Recorded data:
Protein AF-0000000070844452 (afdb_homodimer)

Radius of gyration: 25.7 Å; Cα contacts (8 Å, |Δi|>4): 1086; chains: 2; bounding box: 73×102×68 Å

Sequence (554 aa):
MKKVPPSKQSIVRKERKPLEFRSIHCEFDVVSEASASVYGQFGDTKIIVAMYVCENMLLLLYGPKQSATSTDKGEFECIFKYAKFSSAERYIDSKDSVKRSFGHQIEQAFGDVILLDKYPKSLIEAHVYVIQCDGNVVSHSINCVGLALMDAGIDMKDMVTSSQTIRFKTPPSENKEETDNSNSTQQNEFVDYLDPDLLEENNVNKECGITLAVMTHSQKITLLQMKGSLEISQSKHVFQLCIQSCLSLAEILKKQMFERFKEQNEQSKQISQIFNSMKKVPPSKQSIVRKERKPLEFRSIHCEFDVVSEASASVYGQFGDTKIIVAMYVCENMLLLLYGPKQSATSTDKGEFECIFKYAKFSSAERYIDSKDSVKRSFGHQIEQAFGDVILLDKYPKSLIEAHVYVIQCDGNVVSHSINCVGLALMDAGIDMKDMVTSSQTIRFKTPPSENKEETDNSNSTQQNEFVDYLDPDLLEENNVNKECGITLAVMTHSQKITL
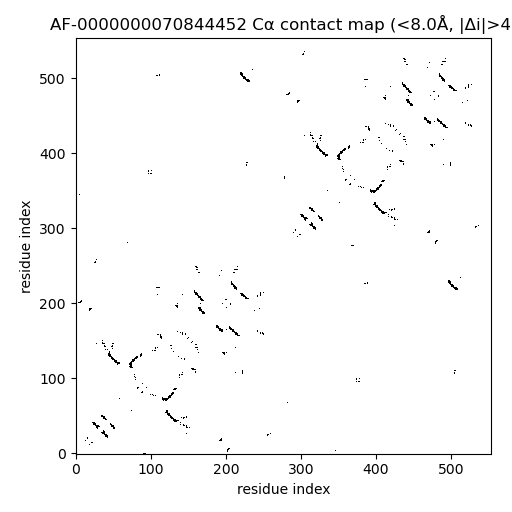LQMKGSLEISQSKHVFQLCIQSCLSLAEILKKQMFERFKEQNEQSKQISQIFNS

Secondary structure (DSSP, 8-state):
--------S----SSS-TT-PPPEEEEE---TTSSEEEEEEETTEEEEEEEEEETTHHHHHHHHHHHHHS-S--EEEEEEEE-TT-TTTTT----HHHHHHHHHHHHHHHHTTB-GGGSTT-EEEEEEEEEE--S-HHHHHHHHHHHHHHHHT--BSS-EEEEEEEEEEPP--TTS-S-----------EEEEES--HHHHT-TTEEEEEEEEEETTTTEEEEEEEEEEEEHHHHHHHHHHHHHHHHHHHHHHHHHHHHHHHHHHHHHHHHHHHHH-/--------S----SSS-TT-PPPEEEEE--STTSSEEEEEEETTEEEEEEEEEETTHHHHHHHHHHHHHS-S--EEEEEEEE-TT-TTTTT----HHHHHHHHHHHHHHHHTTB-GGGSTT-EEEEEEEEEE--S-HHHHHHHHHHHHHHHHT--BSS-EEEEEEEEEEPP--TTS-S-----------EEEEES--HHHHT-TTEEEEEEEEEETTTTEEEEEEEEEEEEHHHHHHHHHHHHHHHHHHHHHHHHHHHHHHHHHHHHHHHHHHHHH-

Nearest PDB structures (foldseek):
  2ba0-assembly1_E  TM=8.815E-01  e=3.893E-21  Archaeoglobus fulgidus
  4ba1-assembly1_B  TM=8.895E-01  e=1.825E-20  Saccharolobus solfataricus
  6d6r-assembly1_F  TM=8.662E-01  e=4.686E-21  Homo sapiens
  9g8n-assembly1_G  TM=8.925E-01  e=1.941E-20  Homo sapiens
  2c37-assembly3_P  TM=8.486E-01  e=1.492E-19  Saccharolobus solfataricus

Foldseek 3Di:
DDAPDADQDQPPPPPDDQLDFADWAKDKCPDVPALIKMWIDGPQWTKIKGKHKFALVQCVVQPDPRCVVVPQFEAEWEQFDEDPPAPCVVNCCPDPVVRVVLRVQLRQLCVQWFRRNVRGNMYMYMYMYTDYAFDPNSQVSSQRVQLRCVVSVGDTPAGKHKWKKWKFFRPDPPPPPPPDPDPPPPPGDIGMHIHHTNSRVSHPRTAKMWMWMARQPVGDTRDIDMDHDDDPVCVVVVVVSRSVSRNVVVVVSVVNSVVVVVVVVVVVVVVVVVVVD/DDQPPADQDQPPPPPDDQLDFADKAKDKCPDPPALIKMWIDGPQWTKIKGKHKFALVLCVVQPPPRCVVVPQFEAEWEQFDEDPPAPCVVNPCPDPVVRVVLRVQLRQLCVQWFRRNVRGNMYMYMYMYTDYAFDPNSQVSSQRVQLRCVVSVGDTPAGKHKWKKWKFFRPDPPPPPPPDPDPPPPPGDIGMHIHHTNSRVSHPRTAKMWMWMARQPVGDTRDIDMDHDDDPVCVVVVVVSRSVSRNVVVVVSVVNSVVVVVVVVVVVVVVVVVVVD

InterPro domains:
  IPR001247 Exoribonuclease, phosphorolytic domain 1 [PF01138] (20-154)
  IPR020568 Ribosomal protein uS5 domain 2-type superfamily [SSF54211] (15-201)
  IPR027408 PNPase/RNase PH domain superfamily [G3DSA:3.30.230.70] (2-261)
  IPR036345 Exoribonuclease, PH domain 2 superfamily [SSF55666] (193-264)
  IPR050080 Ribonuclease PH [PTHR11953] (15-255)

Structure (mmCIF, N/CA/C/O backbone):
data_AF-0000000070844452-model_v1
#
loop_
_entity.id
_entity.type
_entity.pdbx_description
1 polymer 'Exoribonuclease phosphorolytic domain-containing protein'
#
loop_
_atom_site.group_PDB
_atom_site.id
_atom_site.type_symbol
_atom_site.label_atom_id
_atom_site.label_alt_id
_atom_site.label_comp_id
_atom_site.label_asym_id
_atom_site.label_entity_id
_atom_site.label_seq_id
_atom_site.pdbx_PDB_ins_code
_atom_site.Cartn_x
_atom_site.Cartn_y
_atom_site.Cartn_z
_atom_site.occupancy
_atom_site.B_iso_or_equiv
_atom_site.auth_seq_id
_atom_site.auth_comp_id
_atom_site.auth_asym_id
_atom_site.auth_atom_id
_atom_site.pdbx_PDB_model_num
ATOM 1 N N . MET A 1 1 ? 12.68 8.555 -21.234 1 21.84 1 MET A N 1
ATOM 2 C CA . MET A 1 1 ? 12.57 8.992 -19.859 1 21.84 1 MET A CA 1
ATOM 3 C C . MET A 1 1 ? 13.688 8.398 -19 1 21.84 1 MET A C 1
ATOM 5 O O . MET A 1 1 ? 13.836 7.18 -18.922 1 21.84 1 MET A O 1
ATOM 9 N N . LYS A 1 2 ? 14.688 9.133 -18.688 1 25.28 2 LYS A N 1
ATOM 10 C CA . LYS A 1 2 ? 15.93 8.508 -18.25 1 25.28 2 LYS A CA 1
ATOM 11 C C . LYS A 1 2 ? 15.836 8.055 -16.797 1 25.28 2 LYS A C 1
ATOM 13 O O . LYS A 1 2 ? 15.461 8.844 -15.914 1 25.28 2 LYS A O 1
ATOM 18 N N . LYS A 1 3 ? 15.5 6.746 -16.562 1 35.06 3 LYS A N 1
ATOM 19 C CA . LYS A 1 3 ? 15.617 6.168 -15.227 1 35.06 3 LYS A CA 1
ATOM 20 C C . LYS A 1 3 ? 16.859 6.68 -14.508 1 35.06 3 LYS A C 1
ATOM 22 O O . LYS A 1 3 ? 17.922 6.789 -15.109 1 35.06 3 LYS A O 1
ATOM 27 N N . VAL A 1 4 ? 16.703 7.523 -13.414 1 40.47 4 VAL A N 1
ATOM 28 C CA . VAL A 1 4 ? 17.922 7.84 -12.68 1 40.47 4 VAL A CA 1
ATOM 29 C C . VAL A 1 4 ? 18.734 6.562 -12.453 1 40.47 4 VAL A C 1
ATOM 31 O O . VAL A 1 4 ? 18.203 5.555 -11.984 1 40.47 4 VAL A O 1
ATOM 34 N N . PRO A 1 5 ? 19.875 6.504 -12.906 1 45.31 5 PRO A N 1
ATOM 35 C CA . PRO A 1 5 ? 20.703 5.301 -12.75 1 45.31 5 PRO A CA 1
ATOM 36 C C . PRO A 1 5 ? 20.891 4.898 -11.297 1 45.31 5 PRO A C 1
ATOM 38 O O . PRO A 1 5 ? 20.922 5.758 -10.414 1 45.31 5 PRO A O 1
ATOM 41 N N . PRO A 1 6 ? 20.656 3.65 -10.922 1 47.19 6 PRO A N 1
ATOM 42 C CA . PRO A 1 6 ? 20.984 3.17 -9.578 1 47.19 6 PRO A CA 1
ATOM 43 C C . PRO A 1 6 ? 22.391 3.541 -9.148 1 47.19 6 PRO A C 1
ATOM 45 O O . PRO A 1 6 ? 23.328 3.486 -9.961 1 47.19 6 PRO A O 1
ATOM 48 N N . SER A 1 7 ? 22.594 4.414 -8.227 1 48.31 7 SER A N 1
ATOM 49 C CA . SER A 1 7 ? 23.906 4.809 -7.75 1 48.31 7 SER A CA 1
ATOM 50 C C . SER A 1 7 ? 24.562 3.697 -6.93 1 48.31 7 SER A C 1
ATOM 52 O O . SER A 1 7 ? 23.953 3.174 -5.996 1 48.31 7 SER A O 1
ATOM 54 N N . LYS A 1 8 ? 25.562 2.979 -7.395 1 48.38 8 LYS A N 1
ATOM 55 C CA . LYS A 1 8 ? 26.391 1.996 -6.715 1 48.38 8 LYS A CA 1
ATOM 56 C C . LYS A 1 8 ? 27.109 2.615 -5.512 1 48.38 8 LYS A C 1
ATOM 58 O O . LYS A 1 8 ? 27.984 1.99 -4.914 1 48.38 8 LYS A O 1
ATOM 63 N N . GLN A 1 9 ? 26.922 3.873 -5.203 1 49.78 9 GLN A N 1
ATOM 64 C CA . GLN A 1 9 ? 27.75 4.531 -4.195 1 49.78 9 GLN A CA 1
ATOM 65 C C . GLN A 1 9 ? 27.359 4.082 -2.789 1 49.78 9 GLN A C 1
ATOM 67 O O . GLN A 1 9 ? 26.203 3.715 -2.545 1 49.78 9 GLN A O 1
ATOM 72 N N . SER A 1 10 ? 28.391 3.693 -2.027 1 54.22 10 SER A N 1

...

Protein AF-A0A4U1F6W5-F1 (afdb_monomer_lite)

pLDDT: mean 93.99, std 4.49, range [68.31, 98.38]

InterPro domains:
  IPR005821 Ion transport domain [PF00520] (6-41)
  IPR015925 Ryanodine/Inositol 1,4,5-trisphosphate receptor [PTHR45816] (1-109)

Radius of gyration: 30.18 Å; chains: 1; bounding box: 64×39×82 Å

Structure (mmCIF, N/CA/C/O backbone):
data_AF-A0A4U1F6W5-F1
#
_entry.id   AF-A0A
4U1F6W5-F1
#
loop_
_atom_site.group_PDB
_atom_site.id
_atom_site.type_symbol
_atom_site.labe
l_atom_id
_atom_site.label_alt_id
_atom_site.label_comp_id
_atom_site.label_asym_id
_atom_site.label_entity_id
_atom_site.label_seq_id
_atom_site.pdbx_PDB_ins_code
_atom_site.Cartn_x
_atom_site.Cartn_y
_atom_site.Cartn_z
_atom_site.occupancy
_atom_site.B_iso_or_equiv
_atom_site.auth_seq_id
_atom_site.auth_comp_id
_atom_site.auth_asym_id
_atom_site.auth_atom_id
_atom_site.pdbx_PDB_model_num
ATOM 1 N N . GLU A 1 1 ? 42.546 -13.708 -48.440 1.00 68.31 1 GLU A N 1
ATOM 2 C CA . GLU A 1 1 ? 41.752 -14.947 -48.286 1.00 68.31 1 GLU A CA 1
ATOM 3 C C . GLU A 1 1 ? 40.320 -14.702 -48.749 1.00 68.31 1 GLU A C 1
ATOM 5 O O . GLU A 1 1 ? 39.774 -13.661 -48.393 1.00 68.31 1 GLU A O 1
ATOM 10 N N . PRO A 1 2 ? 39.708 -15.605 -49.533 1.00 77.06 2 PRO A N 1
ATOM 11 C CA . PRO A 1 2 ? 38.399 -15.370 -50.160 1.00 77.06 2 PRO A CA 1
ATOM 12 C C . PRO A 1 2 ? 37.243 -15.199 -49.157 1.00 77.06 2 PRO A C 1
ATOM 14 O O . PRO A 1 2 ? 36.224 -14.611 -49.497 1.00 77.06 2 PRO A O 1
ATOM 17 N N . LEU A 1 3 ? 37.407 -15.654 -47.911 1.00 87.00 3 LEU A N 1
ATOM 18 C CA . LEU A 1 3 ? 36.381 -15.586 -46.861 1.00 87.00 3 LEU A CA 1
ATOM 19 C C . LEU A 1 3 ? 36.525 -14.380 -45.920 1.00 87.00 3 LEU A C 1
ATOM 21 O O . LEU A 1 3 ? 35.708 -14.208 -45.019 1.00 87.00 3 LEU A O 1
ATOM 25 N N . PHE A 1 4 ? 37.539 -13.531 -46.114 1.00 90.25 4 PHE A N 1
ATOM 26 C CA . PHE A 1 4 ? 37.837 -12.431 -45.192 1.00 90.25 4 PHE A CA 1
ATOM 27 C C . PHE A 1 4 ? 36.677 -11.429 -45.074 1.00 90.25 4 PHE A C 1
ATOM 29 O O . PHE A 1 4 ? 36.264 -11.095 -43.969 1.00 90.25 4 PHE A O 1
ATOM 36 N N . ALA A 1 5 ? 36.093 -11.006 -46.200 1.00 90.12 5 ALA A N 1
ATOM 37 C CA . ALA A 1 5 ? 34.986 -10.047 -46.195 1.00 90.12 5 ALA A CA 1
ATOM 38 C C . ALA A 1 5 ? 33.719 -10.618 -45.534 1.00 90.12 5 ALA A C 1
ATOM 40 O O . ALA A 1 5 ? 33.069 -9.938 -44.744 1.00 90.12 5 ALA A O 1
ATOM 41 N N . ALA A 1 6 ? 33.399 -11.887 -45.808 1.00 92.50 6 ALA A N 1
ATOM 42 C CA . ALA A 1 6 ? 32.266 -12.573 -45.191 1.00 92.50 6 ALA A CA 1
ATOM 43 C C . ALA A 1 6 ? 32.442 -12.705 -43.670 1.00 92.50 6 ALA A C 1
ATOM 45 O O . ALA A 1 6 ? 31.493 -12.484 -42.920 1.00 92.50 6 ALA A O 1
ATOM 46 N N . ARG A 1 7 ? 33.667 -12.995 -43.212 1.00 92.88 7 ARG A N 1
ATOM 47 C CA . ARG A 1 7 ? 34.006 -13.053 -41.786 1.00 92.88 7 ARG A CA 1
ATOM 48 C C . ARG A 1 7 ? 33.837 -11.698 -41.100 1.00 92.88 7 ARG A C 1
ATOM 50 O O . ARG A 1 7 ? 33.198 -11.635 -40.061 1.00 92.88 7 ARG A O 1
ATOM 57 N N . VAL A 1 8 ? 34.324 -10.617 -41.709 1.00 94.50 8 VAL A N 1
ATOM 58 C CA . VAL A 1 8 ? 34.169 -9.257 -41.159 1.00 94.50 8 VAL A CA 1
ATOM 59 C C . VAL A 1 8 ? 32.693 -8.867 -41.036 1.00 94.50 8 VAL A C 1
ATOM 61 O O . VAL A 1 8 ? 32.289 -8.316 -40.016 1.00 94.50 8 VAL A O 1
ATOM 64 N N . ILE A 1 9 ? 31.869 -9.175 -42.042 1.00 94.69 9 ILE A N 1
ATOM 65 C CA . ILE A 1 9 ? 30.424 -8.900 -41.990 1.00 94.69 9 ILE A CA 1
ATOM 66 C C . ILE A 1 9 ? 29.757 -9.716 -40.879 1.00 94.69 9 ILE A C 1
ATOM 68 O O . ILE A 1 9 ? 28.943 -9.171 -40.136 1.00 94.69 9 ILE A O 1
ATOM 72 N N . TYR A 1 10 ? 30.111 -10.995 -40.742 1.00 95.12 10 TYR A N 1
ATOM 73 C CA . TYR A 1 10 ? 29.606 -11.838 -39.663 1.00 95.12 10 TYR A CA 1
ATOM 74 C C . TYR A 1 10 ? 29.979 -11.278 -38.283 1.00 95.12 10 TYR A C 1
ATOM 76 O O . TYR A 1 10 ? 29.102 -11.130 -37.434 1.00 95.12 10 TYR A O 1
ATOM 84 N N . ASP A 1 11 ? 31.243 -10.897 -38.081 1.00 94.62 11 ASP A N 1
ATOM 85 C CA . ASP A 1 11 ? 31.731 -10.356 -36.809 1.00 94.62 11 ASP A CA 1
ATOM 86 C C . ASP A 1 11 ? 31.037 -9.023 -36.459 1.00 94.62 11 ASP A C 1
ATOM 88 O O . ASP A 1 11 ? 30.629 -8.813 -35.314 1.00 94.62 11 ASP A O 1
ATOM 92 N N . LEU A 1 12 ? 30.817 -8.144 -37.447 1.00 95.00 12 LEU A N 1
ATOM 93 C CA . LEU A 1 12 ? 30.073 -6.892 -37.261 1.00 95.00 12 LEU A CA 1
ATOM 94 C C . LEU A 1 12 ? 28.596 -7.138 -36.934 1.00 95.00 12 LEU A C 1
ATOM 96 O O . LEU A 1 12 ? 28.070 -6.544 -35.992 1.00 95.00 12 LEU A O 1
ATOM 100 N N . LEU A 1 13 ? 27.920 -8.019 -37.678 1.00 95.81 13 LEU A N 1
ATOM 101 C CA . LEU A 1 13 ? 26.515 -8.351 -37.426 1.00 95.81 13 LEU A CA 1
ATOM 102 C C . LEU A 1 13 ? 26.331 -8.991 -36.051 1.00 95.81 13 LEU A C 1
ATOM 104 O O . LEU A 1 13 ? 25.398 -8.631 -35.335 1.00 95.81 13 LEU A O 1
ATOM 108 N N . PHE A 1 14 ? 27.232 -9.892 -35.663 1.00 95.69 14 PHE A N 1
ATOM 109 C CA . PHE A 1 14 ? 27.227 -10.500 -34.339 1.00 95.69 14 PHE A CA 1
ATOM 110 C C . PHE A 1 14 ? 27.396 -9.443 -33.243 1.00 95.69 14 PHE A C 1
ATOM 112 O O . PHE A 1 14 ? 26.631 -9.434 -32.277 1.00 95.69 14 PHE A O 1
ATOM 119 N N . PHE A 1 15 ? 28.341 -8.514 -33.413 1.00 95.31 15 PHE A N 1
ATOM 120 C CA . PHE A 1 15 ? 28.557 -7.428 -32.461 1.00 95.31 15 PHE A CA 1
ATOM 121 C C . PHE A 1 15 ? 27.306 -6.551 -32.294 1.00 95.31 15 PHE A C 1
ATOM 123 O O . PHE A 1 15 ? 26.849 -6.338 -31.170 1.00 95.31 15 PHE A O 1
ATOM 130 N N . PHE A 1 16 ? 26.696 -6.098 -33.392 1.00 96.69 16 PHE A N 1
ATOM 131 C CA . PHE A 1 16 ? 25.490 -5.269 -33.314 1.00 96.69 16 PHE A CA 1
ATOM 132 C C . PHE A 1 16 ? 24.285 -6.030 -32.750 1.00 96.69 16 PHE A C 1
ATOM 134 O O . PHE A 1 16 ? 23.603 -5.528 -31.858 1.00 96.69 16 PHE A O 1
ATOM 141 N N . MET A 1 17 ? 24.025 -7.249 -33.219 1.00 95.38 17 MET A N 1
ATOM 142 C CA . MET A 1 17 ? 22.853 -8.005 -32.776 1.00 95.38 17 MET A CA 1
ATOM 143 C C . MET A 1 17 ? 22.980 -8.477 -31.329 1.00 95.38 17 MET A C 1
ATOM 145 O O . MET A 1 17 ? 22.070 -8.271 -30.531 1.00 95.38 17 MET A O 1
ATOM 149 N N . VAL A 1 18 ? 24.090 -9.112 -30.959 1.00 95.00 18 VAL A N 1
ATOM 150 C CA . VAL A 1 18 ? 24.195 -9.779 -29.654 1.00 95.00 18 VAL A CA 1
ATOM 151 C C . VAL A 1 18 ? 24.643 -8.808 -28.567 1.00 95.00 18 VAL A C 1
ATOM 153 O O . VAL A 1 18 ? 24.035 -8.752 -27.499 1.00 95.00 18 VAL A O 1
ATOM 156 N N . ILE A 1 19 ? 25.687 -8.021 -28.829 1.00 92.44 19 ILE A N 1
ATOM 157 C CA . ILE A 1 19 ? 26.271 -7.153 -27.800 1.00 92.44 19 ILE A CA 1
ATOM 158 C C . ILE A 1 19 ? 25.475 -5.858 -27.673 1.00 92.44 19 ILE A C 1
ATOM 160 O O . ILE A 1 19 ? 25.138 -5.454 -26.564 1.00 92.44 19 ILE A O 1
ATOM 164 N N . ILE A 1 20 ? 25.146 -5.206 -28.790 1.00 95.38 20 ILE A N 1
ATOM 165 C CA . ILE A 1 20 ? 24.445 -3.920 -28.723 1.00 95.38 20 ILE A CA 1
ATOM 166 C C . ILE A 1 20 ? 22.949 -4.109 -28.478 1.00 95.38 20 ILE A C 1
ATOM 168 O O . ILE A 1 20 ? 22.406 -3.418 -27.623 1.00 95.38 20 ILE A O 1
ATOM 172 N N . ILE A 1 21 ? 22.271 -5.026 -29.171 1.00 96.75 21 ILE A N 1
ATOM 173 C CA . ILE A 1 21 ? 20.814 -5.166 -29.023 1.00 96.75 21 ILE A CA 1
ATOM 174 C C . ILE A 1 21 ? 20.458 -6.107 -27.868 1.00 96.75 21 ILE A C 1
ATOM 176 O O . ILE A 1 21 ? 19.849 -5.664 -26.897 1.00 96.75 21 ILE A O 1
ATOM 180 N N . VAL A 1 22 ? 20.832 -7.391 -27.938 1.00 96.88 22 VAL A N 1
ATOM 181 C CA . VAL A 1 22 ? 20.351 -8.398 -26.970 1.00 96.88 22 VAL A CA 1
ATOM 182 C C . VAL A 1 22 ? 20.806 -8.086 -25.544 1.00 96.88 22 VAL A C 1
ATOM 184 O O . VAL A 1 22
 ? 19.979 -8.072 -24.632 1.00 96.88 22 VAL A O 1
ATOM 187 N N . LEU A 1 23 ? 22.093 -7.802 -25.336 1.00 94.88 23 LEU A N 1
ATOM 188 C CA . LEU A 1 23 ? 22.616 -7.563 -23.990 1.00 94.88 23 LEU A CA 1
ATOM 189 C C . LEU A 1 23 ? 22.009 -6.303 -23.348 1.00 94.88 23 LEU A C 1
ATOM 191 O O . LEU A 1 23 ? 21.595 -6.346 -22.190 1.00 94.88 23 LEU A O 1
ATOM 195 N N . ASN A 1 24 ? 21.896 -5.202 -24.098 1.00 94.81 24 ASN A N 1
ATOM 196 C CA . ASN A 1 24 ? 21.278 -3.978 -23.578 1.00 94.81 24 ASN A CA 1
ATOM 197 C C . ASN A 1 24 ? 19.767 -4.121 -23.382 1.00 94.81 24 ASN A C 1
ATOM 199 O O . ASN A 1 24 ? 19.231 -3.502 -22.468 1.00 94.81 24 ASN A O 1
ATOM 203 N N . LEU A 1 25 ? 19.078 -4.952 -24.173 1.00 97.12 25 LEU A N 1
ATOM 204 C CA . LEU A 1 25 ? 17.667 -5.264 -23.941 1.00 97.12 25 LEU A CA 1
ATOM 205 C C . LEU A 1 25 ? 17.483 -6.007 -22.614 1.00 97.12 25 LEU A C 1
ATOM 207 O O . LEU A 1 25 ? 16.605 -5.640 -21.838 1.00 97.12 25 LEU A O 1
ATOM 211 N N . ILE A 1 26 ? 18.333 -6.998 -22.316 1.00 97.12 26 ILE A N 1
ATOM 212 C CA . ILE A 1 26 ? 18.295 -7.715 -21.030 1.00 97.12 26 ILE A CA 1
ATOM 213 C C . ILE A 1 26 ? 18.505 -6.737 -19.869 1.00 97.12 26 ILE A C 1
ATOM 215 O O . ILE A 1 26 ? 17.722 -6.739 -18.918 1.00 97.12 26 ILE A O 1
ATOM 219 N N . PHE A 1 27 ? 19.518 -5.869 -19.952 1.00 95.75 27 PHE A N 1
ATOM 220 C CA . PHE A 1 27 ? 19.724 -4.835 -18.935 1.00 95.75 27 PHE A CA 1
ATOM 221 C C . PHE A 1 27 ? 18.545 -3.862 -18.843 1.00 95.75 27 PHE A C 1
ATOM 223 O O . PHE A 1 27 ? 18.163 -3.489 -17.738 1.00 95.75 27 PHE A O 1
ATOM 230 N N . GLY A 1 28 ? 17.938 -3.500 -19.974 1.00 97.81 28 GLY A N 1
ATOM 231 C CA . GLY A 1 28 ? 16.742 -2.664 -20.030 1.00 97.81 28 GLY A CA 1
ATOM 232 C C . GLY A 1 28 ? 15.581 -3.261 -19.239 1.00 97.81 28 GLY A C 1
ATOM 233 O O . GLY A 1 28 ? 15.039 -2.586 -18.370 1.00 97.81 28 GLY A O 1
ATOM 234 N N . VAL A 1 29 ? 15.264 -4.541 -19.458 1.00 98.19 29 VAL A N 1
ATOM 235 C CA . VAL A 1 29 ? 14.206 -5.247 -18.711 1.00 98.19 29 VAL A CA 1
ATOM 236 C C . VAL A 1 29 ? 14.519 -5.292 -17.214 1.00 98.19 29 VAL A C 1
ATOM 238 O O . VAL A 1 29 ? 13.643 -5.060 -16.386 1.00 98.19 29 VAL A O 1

What is needed: Tally the lines of the material above that contain the word "gyration" and report the total alone.

Result for this exercise: 2